The General Assembly which met at Glasgow on the 21st of November 1638 was dissolved by the Royal Commissioner; but Henderson, who was moderator, pointed to the Commissioner’s zeal for an earthly king as an incentive to the members to show their devotion to the cause of their heavenly King; and the Assembly continued to sit until it had condemned and annulled the six General Assemblies held between 1606 and 1618, and had made a clean sweep of the bishops, their jurisdiction, and their ceremonies.
Next summer Charles marched with an English army into Scotland, only to find a strong force of Covenanters, under Alexander Leslie, encamped on Duns Law. Deeming discretion the better part of valour, the King entered into negotiations, and the Treaty of Berwick followed. By it he agreed that a General Assembly should be held in August, and thereafter a Parliament to ratify its proceedings. The Assembly met, and by an Act enjoined all professors and schoolmasters, and all students “at the passing of their degrees,” to subscribe the Covenant. By another Act it rejected the service-book, the book of canons, the High Commission, Prelacy, and the ceremonies. Parliament duly met, but was prevented from ratifying the Acts of Assembly by the Royal Commissioner, who adjourned it from time to time, and finally prorogued it until June 1640.
Assembly of 1639
As that time drew nigh, the King tried again to postpone or prorogue it; but it nevertheless met, and in the space of a few days effected a revolution unexampled in the previous history of Scotland. It set bounds to the power of the monarch. It ratified the Covenant, enjoining its subscription “under all civill paines”; it ratified the Act of the General Assembly of 1639, rejecting the service-book, Prelacy, etc.; it renewed the Act of Parliament of 1592 in favour of Presbytery, and annulled the Act of 1612 by which the Act of 1592 had been rescinded.
Parliament of 1640
The King had been preparing for the Second Bishops’ War, and the Covenanters marched into England, Montrose being the first to cross the Tweed. Again there were negotiations, and an agreement was at length come to at Westminster in August 1641. Charles now set out for Holyrood, and in the Scottish Parliament ratified the Westminster Treaty; and so explicitly, if not cordially, approved of the proceedings of the Parliament of 1640.

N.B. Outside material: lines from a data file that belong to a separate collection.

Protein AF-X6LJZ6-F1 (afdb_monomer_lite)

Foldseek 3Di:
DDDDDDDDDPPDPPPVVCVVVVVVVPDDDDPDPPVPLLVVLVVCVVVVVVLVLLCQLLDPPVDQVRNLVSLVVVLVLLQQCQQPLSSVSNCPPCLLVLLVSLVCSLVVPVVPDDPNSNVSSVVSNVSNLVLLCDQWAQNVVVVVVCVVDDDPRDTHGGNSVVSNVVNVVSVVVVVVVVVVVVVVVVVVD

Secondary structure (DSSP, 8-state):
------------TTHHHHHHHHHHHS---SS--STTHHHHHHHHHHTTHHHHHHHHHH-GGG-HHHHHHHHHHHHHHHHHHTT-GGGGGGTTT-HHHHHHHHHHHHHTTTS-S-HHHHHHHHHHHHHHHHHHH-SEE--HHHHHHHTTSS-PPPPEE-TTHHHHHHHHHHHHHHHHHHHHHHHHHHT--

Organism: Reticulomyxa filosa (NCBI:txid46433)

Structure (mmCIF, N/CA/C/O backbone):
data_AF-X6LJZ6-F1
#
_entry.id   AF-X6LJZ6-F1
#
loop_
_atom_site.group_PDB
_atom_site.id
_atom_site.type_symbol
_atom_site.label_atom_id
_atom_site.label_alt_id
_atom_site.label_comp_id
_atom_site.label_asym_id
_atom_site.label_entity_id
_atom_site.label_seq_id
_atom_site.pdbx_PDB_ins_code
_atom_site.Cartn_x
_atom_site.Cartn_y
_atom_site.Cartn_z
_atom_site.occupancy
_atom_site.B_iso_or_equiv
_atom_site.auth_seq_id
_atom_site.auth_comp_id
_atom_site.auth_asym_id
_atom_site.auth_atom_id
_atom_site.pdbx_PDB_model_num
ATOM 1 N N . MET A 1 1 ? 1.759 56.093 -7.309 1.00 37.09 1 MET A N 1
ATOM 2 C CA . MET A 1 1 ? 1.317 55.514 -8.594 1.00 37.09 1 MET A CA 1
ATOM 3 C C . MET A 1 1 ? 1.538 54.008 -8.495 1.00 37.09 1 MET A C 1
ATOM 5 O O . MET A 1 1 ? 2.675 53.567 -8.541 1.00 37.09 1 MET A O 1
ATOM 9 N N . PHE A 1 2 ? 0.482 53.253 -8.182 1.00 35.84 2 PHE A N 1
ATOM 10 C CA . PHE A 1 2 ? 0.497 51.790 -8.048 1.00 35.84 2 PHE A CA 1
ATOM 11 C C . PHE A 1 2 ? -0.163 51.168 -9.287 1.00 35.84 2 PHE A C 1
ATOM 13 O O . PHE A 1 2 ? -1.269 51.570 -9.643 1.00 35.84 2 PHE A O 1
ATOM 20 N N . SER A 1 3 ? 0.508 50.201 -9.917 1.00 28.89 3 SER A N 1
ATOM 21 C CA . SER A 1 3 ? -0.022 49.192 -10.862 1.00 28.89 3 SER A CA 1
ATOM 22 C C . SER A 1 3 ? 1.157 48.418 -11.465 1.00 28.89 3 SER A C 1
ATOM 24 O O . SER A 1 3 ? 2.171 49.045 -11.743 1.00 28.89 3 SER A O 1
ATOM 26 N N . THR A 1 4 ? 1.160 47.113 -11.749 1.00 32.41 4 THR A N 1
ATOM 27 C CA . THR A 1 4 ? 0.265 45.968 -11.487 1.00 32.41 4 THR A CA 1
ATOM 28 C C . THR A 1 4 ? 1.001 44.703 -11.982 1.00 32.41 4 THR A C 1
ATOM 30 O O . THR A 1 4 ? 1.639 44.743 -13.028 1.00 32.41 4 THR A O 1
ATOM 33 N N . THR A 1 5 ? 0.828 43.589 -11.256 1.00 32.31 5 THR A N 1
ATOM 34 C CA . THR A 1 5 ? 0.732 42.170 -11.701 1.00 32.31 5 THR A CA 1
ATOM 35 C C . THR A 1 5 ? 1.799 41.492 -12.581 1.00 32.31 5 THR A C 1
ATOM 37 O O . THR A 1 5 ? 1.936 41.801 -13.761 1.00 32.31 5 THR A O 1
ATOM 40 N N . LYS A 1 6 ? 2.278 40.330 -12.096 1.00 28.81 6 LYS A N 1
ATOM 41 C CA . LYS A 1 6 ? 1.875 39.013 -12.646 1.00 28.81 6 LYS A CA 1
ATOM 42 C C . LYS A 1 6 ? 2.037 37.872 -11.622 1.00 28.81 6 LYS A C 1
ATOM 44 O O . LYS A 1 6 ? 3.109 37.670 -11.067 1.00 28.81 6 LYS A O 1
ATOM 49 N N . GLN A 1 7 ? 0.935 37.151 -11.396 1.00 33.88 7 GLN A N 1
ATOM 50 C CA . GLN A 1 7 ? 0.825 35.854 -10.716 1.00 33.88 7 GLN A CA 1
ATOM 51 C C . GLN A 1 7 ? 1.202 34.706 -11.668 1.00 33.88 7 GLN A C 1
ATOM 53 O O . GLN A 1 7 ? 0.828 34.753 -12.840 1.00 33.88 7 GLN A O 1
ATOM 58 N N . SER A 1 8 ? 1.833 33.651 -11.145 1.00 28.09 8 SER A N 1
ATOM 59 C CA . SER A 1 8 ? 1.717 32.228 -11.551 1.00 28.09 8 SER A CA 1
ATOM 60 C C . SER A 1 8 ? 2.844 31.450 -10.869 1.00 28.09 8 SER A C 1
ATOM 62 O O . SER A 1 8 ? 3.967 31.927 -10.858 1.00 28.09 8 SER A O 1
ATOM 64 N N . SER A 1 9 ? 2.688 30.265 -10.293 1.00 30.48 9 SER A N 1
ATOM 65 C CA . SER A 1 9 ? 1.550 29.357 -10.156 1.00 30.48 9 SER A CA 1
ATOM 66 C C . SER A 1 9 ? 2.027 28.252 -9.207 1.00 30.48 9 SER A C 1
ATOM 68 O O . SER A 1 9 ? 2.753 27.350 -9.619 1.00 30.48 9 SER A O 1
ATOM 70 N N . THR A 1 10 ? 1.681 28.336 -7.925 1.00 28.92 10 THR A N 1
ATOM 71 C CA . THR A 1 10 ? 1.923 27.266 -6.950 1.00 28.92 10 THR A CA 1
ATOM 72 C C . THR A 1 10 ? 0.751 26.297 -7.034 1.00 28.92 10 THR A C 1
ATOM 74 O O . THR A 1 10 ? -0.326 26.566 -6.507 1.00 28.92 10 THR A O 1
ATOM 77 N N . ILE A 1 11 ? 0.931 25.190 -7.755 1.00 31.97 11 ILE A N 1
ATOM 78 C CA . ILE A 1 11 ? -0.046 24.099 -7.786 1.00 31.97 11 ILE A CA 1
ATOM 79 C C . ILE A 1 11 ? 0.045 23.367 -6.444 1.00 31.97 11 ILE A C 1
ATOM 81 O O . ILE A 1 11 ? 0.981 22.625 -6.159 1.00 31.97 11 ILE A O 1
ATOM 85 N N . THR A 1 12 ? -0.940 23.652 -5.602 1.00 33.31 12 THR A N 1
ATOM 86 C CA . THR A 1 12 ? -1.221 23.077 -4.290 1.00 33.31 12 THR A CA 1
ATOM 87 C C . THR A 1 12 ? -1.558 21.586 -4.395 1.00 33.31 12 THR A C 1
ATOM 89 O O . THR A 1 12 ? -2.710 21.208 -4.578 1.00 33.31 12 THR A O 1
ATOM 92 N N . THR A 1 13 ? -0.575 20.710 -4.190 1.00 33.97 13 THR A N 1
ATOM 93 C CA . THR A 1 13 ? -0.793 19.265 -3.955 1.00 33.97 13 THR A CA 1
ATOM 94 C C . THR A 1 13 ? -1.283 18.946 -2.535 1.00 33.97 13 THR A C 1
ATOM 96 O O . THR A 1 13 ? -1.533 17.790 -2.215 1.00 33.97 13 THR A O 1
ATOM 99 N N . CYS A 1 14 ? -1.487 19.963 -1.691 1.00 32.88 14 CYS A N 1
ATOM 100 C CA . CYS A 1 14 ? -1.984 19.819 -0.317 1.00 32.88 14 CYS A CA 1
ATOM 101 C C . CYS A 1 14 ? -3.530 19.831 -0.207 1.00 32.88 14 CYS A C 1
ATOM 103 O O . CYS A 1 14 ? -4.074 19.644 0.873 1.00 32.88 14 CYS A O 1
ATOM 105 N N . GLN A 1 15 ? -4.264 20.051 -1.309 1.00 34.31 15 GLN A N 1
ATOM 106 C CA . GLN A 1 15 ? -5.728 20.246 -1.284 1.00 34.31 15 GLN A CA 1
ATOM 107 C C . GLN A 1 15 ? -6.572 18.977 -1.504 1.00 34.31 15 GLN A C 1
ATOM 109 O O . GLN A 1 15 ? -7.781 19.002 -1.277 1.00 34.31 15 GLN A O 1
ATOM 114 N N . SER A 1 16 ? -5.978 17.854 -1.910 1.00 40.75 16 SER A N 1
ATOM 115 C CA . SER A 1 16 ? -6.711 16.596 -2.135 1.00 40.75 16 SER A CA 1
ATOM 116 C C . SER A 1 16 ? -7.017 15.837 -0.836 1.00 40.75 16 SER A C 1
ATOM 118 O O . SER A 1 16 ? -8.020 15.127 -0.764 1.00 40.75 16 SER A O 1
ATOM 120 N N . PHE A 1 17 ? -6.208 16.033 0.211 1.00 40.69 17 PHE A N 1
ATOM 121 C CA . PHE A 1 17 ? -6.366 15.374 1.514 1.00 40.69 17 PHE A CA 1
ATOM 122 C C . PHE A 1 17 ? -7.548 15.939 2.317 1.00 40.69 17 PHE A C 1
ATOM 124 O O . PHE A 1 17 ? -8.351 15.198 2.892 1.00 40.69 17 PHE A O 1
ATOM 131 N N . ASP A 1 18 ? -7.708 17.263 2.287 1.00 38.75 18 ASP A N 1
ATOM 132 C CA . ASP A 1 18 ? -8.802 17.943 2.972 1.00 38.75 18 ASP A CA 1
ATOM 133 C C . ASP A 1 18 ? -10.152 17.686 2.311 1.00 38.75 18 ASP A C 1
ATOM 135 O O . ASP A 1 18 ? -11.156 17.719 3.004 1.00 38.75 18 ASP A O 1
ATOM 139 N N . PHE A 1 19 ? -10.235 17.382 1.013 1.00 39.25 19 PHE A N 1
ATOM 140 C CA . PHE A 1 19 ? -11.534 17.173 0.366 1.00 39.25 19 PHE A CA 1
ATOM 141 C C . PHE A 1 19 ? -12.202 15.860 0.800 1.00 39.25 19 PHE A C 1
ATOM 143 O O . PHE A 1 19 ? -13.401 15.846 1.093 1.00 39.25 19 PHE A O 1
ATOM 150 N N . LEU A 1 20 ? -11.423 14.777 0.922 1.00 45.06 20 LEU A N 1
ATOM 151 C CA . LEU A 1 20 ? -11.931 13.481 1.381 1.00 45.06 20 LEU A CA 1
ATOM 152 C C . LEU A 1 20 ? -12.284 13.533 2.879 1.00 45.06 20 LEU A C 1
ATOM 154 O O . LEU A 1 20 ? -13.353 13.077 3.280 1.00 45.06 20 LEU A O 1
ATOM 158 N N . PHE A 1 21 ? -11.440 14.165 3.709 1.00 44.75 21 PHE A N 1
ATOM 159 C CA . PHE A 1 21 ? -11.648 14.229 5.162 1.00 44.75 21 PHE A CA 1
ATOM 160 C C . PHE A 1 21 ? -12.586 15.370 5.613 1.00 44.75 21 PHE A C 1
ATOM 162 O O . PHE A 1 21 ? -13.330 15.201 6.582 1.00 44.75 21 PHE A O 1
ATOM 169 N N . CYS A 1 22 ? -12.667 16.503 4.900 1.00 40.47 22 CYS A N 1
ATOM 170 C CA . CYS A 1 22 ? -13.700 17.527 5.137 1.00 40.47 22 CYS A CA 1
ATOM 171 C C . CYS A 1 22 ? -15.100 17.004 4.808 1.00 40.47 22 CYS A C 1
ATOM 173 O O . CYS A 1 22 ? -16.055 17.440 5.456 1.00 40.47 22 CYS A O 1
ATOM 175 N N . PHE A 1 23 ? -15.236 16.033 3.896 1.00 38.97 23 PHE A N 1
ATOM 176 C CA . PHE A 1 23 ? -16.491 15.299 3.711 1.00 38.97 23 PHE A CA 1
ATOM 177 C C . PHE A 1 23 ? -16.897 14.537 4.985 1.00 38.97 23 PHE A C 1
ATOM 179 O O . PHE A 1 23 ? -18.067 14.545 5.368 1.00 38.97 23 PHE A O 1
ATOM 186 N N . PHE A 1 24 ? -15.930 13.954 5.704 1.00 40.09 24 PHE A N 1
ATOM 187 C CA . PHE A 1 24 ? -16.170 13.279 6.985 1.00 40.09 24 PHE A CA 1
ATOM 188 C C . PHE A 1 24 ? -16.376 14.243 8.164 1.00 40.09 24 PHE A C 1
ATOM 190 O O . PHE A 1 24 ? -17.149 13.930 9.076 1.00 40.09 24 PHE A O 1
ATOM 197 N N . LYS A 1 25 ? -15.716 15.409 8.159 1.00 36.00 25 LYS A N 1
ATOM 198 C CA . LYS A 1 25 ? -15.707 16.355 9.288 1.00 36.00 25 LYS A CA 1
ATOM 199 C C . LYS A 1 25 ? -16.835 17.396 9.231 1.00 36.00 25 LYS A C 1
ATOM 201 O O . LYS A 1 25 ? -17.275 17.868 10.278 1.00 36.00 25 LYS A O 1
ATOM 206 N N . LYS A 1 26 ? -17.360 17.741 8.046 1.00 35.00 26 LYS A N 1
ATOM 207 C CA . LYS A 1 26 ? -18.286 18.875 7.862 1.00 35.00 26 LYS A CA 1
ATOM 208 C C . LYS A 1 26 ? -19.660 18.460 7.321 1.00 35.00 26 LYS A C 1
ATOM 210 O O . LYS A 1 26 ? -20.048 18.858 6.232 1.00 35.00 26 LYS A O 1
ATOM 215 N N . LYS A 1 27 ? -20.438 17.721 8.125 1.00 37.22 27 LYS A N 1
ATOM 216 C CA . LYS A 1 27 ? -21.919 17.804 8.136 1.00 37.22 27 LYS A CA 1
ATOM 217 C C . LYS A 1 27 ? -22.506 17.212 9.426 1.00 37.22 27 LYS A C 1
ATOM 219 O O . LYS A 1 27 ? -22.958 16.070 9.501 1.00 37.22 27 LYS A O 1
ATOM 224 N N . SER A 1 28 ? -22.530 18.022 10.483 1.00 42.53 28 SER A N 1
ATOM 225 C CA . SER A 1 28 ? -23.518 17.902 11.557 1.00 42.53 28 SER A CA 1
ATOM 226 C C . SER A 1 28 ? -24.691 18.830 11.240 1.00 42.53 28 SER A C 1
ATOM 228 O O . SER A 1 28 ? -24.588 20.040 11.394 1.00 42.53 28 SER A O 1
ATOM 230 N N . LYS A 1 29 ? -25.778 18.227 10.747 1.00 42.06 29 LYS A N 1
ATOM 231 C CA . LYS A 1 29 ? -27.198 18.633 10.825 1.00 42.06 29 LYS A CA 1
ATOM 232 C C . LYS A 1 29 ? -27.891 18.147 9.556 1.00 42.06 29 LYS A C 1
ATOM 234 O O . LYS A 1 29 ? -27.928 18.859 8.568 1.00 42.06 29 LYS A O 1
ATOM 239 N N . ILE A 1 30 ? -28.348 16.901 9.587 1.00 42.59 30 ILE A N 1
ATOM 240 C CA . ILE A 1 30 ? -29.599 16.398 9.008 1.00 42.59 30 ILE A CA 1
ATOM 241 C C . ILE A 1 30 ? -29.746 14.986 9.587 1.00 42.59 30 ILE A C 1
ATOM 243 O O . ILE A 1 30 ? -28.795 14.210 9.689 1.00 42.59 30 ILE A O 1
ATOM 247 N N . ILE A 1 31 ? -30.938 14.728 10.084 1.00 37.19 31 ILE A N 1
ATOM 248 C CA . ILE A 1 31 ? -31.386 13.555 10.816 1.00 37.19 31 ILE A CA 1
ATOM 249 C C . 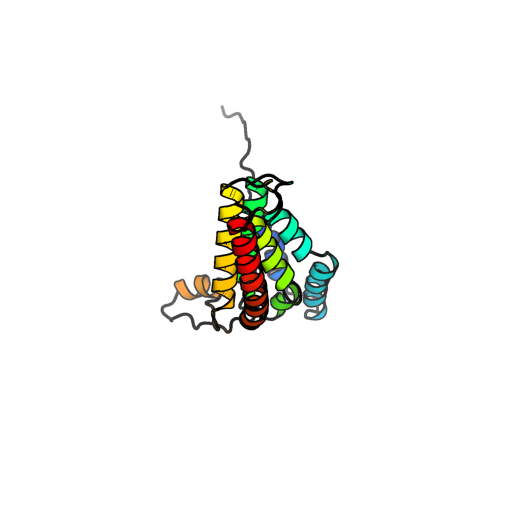ILE A 1 31 ? -31.331 12.336 9.870 1.00 37.19 31 ILE A C 1
ATOM 251 O O . ILE A 1 31 ? -32.267 12.144 9.111 1.00 37.19 31 ILE A O 1
ATOM 255 N N . ASN A 1 32 ? -30.196 11.609 9.802 1.00 41.22 32 ASN A N 1
ATOM 256 C CA . ASN A 1 32 ? -30.040 10.233 9.245 1.00 41.22 32 ASN A CA 1
ATOM 257 C C . ASN A 1 32 ? -28.563 9.742 9.203 1.00 41.22 32 ASN A C 1
ATOM 259 O O . ASN A 1 32 ? -28.062 9.231 8.203 1.00 41.22 32 ASN A O 1
ATOM 263 N N . LYS A 1 33 ? -27.803 9.941 10.287 1.00 44.41 33 LYS A N 1
ATOM 264 C CA . LYS A 1 33 ? -26.328 10.039 10.245 1.00 44.41 33 LYS A CA 1
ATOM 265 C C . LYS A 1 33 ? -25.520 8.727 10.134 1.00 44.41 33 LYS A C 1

The Scots had now got all that they wanted from their King, although many of them must have doubted his sincerity, and feared a future revocation should that ever be in his power. This fear, coupled with a fellow-feeling for the Puritans, and gratitude for the seasonable assistance of the English in 1560, accounts for the readiness of the compliance with the proposal of the Commissioners of the Long Parliament who arrived in Edinburgh in August 1643.
The English ask Help
These Commissioners desired help from the Convention of Estates and from the General Assembly, and proposed that the two nations should enter into “a strict union and league,” with the object of bringing them closer in church government, and eventually extirpating Popery and Prelacy from the island.